Depuis qu'elle a personnifié Cio-Cio-San dans Madama Butterfly en 2008, Hiromi Omura est adorée du public montréalais. De retour à la compagnie dans Il Trovatore, la Japonaise à la voix d'or chantera cette fois Leonora. La Presse l'a rencontrée après une répétition.

On découvre une femme douce, réservée, amicale et qui parle très bien le français. Langue qu'elle a apprise en discutant avec ses amis, car elle habite en France depuis 10 ans. Du côté de l'opéra français, elle a d'ailleurs chanté plusieurs fois Micaëla, dans Carmen, et interprété des airs de Gounod et de Berlioz en concert. Mais c'est surtout chez Verdi et Puccini qu'elle enchaîne les rôles: la Liù de Turandot, la Desdemona d'Othello, et surtout, le rôle qui lui a valu la gloire partout, Cio-Cio-San.

Le public montréalais sera le premier à la voir en Leonora dans une production. En effet, si elle a souvent chanté des extraits d'Il Trovatore en concert, c'est la première fois qu'elle interprète le rôle du début à la fin.

Elle se dit ravie de l'équipe qui l'entoure pour cette première. D'abord, le chef italien Francesco Maria Colombo, dont elle apprécie la direction. «C'est un chef hors du commun, dit-elle. Il est très exigeant, nous demande beaucoup d'expression et de précision, car il veut faire ressortir la beauté de la musique de Verdi. Il réussit à en faire vivre toute la magie.»

Le jeune metteur en scène Oriol Thomas, qui fait ses débuts à la compagnie, suscite également des bons mots de sa part. «Parfois, nous, chanteurs, avons envie de mettre beaucoup d'emphase, d'ajouter des gestes très théâtraux, mais avec lui, on recherche plutôt, dans le geste, la façon la plus naturelle possible d'exprimer les émotions. On essaie de rendre les personnages vraiment réalistes.»

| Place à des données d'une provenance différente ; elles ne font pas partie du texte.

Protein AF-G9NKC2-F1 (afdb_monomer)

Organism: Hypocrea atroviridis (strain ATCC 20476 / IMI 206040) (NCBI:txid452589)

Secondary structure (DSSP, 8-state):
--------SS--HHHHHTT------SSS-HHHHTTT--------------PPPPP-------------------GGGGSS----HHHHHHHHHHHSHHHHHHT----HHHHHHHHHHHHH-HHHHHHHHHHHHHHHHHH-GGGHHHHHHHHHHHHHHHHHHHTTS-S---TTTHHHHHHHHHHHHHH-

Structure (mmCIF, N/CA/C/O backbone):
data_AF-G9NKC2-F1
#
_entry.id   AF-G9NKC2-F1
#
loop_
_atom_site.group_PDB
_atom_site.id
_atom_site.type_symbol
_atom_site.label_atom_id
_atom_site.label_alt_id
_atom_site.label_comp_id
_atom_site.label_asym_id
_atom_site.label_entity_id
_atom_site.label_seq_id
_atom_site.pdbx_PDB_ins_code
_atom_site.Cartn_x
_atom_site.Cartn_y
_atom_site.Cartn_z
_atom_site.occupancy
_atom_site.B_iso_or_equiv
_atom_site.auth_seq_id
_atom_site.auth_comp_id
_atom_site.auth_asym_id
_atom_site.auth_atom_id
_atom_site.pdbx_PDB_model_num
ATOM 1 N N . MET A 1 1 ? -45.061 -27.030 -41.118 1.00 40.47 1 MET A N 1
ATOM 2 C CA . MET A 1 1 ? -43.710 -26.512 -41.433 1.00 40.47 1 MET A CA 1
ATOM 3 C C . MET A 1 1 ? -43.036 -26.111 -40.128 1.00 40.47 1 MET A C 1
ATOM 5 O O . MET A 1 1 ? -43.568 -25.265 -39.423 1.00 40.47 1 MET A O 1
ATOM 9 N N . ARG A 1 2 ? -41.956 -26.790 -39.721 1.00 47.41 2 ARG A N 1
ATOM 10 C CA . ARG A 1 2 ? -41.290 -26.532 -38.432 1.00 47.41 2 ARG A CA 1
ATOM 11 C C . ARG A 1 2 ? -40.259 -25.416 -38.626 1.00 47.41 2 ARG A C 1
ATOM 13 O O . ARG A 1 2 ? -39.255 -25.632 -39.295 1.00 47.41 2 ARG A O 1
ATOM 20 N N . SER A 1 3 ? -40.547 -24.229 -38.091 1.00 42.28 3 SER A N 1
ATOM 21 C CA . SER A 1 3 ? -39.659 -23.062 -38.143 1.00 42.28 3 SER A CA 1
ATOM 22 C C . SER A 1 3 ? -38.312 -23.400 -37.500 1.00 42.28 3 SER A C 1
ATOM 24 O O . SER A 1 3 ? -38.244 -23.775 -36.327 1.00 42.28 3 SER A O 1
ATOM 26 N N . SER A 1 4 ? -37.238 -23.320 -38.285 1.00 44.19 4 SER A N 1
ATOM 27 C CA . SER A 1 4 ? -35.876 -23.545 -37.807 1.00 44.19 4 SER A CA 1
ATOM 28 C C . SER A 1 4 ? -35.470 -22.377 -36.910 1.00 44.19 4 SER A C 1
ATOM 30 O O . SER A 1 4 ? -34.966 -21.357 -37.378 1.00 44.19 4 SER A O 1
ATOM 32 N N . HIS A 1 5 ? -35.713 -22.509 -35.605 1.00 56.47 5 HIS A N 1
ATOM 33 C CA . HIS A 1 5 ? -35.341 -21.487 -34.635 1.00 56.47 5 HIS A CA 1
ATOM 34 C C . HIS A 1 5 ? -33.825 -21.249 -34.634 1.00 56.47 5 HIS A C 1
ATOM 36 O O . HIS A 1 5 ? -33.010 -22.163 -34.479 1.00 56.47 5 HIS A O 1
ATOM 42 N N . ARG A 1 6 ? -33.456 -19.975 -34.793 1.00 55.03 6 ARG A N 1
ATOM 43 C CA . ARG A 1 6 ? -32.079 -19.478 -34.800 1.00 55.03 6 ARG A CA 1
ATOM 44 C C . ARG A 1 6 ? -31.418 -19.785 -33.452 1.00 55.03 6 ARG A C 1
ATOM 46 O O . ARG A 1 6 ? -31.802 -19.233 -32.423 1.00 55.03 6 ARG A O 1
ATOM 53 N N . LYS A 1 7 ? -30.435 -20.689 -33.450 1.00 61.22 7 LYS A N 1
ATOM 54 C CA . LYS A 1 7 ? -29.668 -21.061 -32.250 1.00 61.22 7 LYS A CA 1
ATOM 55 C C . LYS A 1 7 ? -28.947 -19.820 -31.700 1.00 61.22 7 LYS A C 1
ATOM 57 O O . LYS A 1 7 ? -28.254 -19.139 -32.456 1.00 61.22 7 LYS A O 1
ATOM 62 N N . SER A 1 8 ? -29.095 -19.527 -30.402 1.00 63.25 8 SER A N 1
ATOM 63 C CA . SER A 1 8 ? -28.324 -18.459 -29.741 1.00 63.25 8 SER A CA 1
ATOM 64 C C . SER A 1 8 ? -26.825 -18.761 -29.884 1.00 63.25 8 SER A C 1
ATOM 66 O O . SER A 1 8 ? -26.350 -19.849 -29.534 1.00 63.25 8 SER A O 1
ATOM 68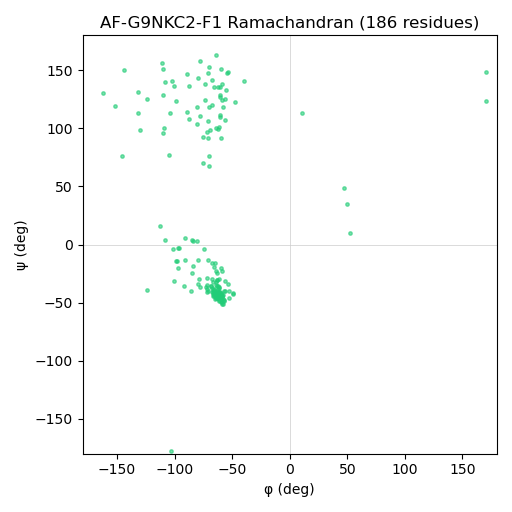 N N . ARG A 1 9 ? -26.074 -17.802 -30.444 1.00 74.31 9 ARG A N 1
ATOM 69 C CA . ARG A 1 9 ? -24.620 -17.921 -30.639 1.00 74.31 9 ARG A CA 1
ATOM 70 C C . ARG A 1 9 ? -23.878 -17.821 -29.302 1.00 74.31 9 ARG A C 1
ATOM 72 O O . ARG A 1 9 ? -22.873 -18.514 -29.126 1.00 74.31 9 ARG A O 1
ATOM 79 N N . ASN A 1 10 ? -24.430 -17.099 -28.327 1.00 79.19 10 ASN A N 1
ATOM 80 C CA . ASN A 1 10 ? -23.761 -16.737 -27.076 1.00 79.19 10 ASN A CA 1
ATOM 81 C C . ASN A 1 10 ? -24.292 -17.477 -25.833 1.00 79.19 10 ASN A C 1
ATOM 83 O O . ASN A 1 10 ? -23.778 -17.280 -24.738 1.00 79.19 10 ASN A O 1
ATOM 87 N N . GLY A 1 11 ? -25.230 -18.416 -25.990 1.00 86.56 11 GLY A N 1
ATOM 88 C CA . GLY A 1 11 ? -25.740 -19.212 -24.871 1.00 86.56 11 GLY A CA 1
ATOM 89 C C . GLY A 1 11 ? -24.675 -20.041 -24.138 1.00 86.56 11 GLY A C 1
ATOM 90 O O . GLY A 1 11 ? -23.686 -20.493 -24.736 1.00 86.56 11 GLY A O 1
ATOM 91 N N . CYS A 1 12 ? -24.904 -20.273 -22.842 1.00 90.31 12 CYS A N 1
ATOM 92 C CA . CYS A 1 12 ? -24.045 -21.088 -21.988 1.00 90.31 12 CYS A CA 1
ATOM 93 C C . CYS A 1 12 ? -24.004 -22.558 -22.447 1.00 90.31 12 CYS A C 1
ATOM 95 O O . CYS A 1 12 ? -24.854 -23.027 -23.215 1.00 90.31 12 CYS A O 1
ATOM 97 N N . ARG A 1 13 ? -23.003 -23.308 -21.974 1.00 89.94 13 ARG A N 1
ATOM 98 C CA . ARG A 1 13 ? -22.783 -24.715 -22.337 1.00 89.94 13 ARG A CA 1
ATOM 99 C C . ARG A 1 13 ? -23.978 -25.599 -22.000 1.00 89.94 13 ARG A C 1
ATOM 101 O O . ARG A 1 13 ? -24.383 -26.379 -22.854 1.00 89.94 13 ARG A O 1
ATOM 108 N N . GLU A 1 14 ? -24.563 -25.430 -20.820 1.00 91.06 14 GLU A N 1
ATOM 109 C CA . GLU A 1 14 ? -25.689 -26.249 -20.360 1.00 91.06 14 GLU A CA 1
ATOM 110 C C . GLU A 1 14 ? -26.945 -26.033 -21.212 1.00 91.06 14 GLU A C 1
ATOM 112 O O . GLU A 1 14 ? -27.596 -26.989 -21.629 1.00 91.06 14 GLU A O 1
ATOM 117 N N . CYS A 1 15 ? -27.277 -24.782 -21.539 1.00 89.81 15 CYS A N 1
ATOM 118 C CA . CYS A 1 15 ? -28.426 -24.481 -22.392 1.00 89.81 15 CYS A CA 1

Est-il vraiment possible d'être réaliste dans une histoire où s'entremêlent enlèvement d'enfant, meurtre, duels, suicide, gitans, bûcher et triangle amoureux? Prise entre Manrico, son amoureux secret, et le Comte de Luna, qui est fou d'elle, Leonora est déchirée.

Mais la chanteuse se fait une idée claire de son héroïne.

«Leonora est une femme forte, mais avec beaucoup de douceur, aussi romantique, amoureuse, rêveuse, dit-elle. Souvent, chez Verdi, les personnages féminins sont remplis de dignité et de noblesse de caractère. Ils possèdent une force intérieure et, si je peux m'exprimer ainsi, un certain côté masculin que n'ont pas nécessairement les personnages de Puccini. Peut-être est-ce grâce à la musique du compositeur, qui semble monter vers le ciel telle une prière.»

Tout cela repose sur une partition convenant bien à sa voix. «Je suis plutôt une soprano lyrique, mais avec une couleur capable de porter plus d'accent dramatique qu'une simple soprano lyrique. Je dois faire bien attention quand je choisis mes rôles.»

Une enfance musicale

Hiromi Omura a été élevée par des parents mélomanes, qui remettaient sans fin des disques de Maria Callas et de Renata Tebaldi. «J'ai grandi en écoutant cette musique occidentale comme si c'était l'air que je respirais. Je me souviens qu'à 17 ans, j'ai été très impressionnée par un enregistrement de Carmen de Maria Callas. J'étais fascinée par le fait que l'on pouvait comprendre la personnalité de Carmen à travers sa voix. On pouvait l'imaginer sans même la voir.»

Portée par cette inspiration, elle a entrepris des études de chant au Conservatoire national de Tokyo et perfectionné ensuite son art en Italie, puis en France.

À ses côtés dans cette production, on découvrira le Coréen Dongwon Shin en Manrico, qui fait ses débuts à la compagnie. Le baryton canadien Gregory Dahl interprète le Comte et la mezzo italienne Laura Brioli, la gitane Azucena.

Il Trovatore, de l'Opéra de Montréal, 21, 24, 26, 28 janvier, à 19h30, salle Wilfrid-Pelletier de la Place des Arts.